#### [Activity]
Below are the records; give again exactly the line with "Organism: NCBI:txid887325", the line with "ATOM 13 O O . THR", and each line that lies between them, and nothing besides.

#### [Supplied records]

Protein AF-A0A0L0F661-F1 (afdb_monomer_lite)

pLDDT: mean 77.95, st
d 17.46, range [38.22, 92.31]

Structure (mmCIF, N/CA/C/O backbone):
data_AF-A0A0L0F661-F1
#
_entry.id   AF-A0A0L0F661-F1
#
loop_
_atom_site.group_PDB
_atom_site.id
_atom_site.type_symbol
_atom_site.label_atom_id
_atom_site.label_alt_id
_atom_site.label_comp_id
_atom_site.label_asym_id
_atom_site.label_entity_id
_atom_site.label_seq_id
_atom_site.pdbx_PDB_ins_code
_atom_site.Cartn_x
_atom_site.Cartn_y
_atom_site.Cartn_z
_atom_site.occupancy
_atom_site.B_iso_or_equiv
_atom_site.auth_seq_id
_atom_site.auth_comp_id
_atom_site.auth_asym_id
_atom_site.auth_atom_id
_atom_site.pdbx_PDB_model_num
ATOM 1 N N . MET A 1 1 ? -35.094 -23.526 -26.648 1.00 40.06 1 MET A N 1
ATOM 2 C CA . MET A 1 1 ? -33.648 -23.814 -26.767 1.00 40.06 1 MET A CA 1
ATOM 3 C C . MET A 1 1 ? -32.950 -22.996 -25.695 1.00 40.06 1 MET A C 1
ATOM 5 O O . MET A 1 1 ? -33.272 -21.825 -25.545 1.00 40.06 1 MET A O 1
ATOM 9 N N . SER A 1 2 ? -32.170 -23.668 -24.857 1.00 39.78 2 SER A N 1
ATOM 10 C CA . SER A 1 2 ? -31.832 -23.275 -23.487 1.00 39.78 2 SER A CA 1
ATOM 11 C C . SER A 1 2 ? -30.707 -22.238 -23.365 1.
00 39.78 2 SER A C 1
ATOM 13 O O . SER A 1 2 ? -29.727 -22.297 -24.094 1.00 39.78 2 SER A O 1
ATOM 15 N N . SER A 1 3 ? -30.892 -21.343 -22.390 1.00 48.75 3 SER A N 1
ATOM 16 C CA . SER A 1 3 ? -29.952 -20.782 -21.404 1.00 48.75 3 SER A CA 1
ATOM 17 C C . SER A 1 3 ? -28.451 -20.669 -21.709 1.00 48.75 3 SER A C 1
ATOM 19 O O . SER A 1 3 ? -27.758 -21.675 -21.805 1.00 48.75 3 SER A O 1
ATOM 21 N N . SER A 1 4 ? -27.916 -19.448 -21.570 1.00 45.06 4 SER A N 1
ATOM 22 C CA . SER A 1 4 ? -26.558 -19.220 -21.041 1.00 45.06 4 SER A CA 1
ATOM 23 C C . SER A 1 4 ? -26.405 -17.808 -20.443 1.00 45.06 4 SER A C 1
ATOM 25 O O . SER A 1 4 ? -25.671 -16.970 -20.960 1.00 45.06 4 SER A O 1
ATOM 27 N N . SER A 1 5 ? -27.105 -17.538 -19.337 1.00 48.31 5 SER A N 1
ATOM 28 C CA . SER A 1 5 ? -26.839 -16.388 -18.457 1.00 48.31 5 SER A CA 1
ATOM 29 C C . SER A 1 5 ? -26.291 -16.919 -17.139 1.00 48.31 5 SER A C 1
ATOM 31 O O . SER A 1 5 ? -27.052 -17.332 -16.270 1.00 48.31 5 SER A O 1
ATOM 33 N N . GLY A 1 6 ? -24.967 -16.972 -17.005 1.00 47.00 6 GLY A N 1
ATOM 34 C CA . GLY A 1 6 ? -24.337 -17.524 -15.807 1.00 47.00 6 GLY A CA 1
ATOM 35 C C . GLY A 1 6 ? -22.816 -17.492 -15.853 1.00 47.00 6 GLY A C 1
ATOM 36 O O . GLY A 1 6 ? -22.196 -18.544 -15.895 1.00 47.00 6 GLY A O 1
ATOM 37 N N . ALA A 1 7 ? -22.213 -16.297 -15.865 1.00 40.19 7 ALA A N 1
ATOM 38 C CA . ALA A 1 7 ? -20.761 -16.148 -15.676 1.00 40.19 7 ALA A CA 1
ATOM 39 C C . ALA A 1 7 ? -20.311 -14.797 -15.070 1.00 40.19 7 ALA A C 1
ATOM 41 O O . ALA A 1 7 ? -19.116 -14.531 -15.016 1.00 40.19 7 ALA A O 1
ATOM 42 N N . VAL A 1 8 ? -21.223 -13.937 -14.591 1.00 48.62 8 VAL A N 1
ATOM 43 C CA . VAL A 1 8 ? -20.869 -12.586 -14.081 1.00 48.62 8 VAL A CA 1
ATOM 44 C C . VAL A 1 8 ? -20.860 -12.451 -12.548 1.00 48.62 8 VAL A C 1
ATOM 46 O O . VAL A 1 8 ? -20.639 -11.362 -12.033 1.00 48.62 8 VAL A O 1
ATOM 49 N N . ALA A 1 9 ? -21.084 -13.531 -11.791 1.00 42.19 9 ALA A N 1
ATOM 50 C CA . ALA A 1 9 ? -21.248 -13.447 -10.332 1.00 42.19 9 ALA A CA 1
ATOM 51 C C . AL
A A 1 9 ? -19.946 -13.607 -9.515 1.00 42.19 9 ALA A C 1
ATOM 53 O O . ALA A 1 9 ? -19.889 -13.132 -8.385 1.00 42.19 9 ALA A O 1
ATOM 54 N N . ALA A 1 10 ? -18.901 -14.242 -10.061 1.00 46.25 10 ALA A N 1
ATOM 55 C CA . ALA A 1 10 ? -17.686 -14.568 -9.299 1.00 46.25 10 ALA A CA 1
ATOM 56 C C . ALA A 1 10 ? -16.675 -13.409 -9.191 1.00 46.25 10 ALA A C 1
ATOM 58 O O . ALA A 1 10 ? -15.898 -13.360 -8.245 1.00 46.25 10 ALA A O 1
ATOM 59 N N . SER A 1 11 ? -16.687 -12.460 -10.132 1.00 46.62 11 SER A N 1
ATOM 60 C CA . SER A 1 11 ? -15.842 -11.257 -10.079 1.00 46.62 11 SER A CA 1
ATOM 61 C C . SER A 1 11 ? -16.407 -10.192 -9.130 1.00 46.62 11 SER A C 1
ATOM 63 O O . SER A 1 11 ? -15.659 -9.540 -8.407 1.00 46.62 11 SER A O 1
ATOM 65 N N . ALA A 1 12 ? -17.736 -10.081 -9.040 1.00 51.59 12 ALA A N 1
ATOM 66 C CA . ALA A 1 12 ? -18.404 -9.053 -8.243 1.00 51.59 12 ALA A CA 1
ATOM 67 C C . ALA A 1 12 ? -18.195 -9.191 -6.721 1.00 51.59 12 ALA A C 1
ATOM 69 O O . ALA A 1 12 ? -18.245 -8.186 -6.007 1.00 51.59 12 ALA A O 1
--
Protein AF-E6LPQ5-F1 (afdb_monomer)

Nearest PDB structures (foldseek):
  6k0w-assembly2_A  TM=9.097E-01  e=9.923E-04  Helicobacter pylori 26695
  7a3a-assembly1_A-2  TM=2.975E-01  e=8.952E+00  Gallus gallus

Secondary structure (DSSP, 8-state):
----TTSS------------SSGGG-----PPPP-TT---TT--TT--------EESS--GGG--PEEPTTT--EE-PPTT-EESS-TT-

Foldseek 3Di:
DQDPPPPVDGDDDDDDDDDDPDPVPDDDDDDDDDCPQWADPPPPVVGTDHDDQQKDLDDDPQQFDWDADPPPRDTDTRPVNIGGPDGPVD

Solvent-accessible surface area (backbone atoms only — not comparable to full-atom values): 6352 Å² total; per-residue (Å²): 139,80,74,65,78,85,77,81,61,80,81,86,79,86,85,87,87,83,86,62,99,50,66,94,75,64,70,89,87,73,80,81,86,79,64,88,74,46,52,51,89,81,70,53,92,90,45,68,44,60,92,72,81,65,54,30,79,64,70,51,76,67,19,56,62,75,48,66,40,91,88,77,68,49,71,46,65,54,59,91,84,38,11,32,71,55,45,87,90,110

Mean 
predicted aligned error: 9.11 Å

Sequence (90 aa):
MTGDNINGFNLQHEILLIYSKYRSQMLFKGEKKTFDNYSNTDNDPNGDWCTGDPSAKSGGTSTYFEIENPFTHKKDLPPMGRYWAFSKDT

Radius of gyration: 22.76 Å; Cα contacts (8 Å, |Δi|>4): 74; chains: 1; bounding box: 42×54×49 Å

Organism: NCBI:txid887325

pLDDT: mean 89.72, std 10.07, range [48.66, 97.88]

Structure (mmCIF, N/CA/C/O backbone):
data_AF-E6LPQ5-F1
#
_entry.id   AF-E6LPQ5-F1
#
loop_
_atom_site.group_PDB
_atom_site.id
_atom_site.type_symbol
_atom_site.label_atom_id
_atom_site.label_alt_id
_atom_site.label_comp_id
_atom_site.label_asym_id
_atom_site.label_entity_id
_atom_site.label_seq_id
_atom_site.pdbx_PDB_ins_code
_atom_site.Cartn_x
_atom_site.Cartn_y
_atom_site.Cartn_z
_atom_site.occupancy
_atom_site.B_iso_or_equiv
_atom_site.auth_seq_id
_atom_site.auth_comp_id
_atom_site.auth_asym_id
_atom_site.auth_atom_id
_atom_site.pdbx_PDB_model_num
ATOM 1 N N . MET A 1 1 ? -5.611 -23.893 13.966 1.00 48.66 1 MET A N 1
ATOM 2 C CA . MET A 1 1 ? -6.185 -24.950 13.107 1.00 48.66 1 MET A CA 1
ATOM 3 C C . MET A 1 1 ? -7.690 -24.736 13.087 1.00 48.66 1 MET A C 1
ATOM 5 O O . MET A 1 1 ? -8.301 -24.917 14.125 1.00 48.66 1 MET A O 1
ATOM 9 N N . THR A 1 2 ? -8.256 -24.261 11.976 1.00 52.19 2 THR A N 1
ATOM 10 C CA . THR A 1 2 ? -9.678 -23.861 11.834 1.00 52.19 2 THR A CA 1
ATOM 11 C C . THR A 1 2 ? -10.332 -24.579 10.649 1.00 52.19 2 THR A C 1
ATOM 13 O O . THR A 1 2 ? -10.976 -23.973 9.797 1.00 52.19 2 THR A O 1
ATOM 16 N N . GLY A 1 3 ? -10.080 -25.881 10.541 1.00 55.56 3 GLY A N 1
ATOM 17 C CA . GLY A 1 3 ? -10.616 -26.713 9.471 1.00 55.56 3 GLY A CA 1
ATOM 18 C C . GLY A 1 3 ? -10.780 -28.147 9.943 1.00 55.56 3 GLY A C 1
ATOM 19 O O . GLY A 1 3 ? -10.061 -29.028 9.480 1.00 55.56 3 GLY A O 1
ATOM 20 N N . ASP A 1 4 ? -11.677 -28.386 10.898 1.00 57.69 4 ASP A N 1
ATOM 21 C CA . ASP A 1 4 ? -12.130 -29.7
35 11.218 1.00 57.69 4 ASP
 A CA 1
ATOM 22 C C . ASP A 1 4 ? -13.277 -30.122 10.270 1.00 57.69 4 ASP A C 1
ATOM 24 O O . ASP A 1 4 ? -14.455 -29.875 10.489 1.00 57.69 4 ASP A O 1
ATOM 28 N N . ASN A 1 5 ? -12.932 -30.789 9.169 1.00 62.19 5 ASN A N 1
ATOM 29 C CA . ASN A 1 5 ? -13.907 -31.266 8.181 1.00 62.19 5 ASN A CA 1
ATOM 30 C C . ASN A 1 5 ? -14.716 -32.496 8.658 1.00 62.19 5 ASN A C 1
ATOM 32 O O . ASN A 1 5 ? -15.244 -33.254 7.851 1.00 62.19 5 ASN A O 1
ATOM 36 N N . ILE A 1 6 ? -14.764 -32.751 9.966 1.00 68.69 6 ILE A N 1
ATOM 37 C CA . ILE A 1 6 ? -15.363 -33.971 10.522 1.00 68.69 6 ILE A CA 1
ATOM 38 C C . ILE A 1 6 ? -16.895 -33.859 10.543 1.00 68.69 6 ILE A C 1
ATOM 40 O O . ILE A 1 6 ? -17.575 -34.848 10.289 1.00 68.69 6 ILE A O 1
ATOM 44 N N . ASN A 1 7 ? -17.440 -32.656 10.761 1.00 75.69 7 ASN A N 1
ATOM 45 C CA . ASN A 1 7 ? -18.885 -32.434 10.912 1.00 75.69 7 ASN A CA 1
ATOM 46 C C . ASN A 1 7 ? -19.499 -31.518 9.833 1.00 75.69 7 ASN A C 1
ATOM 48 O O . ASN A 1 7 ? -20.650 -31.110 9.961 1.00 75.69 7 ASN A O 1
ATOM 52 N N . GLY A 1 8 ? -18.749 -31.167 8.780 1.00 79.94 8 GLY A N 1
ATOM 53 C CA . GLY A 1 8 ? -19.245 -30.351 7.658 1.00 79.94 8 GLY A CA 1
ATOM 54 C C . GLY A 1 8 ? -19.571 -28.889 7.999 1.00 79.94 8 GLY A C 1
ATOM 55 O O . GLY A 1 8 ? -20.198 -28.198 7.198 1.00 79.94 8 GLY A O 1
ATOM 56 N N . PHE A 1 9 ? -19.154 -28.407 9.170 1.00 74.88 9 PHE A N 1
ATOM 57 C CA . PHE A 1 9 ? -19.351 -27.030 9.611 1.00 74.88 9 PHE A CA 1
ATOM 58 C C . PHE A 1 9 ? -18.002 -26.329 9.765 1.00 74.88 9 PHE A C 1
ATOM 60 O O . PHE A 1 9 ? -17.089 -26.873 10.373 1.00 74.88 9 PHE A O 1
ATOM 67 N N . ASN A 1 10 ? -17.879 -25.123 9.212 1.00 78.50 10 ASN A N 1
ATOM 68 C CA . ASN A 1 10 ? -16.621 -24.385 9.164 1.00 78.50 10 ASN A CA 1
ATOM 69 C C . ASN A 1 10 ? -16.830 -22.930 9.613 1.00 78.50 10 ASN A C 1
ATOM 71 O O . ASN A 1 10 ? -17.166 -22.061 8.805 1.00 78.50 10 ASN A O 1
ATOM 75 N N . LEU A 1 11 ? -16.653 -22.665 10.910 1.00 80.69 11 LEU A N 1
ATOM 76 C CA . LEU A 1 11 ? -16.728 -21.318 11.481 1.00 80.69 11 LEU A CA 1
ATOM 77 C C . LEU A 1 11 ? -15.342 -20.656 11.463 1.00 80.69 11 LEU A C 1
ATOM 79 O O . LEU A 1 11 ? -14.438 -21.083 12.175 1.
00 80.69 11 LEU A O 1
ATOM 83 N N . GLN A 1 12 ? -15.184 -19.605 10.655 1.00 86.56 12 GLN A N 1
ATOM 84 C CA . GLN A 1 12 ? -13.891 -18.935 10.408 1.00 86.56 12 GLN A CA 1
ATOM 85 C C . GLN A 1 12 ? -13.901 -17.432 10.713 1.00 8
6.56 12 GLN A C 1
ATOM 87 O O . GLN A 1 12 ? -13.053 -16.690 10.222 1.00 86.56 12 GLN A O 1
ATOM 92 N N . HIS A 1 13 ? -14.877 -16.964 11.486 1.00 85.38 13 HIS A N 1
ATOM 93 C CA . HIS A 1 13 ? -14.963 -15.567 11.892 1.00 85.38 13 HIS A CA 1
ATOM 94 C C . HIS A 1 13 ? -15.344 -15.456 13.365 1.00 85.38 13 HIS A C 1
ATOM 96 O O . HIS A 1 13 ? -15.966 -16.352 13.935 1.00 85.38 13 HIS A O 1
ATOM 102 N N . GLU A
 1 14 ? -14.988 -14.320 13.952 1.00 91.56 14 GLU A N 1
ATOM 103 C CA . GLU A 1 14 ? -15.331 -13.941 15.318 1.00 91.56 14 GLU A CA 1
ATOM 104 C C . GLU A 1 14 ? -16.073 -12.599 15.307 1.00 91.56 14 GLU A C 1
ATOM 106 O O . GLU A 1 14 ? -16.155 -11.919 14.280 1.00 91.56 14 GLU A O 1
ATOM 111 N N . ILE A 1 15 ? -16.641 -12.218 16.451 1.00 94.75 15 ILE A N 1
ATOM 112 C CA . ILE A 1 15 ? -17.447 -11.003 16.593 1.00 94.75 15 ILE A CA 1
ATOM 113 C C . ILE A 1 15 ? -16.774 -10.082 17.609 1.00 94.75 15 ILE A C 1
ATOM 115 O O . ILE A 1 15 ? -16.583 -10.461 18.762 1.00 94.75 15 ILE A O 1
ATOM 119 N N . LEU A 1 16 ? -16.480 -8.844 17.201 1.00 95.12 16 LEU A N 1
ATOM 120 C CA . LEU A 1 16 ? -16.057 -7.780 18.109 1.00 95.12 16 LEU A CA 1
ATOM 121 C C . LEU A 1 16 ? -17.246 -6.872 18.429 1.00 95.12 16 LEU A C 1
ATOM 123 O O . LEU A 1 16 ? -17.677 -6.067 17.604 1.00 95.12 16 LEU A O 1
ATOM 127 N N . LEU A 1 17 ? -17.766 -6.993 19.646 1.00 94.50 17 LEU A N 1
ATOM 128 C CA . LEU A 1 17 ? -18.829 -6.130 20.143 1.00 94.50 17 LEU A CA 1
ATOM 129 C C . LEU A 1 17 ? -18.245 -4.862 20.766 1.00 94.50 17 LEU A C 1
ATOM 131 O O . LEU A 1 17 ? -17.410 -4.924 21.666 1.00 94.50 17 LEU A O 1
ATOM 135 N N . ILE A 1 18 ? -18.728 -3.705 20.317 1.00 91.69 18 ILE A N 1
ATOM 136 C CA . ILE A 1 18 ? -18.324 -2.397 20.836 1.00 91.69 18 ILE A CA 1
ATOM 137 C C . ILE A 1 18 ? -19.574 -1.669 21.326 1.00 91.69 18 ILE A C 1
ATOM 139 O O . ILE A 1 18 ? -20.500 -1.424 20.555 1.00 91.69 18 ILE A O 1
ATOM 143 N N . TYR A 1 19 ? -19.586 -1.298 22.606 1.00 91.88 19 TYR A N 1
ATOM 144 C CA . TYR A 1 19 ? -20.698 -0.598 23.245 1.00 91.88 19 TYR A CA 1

#### [Solution]
Organism: NCBI:txid887325

pLDDT: mean 89.72, std 10.07, range [48.66, 97.88]

Structure (mmCIF, N/CA/C/O backbone):
data_AF-E6LPQ5-F1
#
_entry.id   AF-E6LPQ5-F1
#
loop_
_atom_site.group_PDB
_atom_site.id
_atom_site.type_symbol
_atom_site.label_atom_id
_atom_site.label_alt_id
_atom_site.label_comp_id
_atom_site.label_asym_id
_atom_site.label_entity_id
_atom_site.label_seq_id
_atom_site.pdbx_PDB_ins_code
_atom_site.Cartn_x
_atom_site.Cartn_y
_atom_site.Cartn_z
_atom_site.occupancy
_atom_site.B_iso_or_equiv
_atom_site.auth_seq_id
_atom_site.auth_comp_id
_atom_site.auth_asym_id
_atom_site.auth_atom_id
_atom_site.pdbx_PDB_model_num
ATOM 1 N N . MET A 1 1 ? -5.611 -23.893 13.966 1.00 48.66 1 MET A N 1
ATOM 2 C CA . MET A 1 1 ? -6.185 -24.950 13.107 1.00 48.66 1 MET A CA 1
ATOM 3 C C . MET A 1 1 ? -7.690 -24.736 13.087 1.00 48.66 1 MET A C 1
ATOM 5 O O . MET A 1 1 ? -8.301 -24.917 14.125 1.00 48.66 1 MET A O 1
ATOM 9 N N . THR A 1 2 ? -8.256 -24.261 11.976 1.00 52.19 2 THR A N 1
ATOM 10 C CA . THR A 1 2 ? -9.678 -23.861 11.834 1.00 52.19 2 THR A CA 1
ATOM 11 C C . THR A 1 2 ? -10.332 -24.579 10.649 1.00 52.19 2 THR A C 1
ATOM 13 O O . THR A 1 2 ? -10.976 -23.973 9.797 1.00 52.19 2 THR A O 1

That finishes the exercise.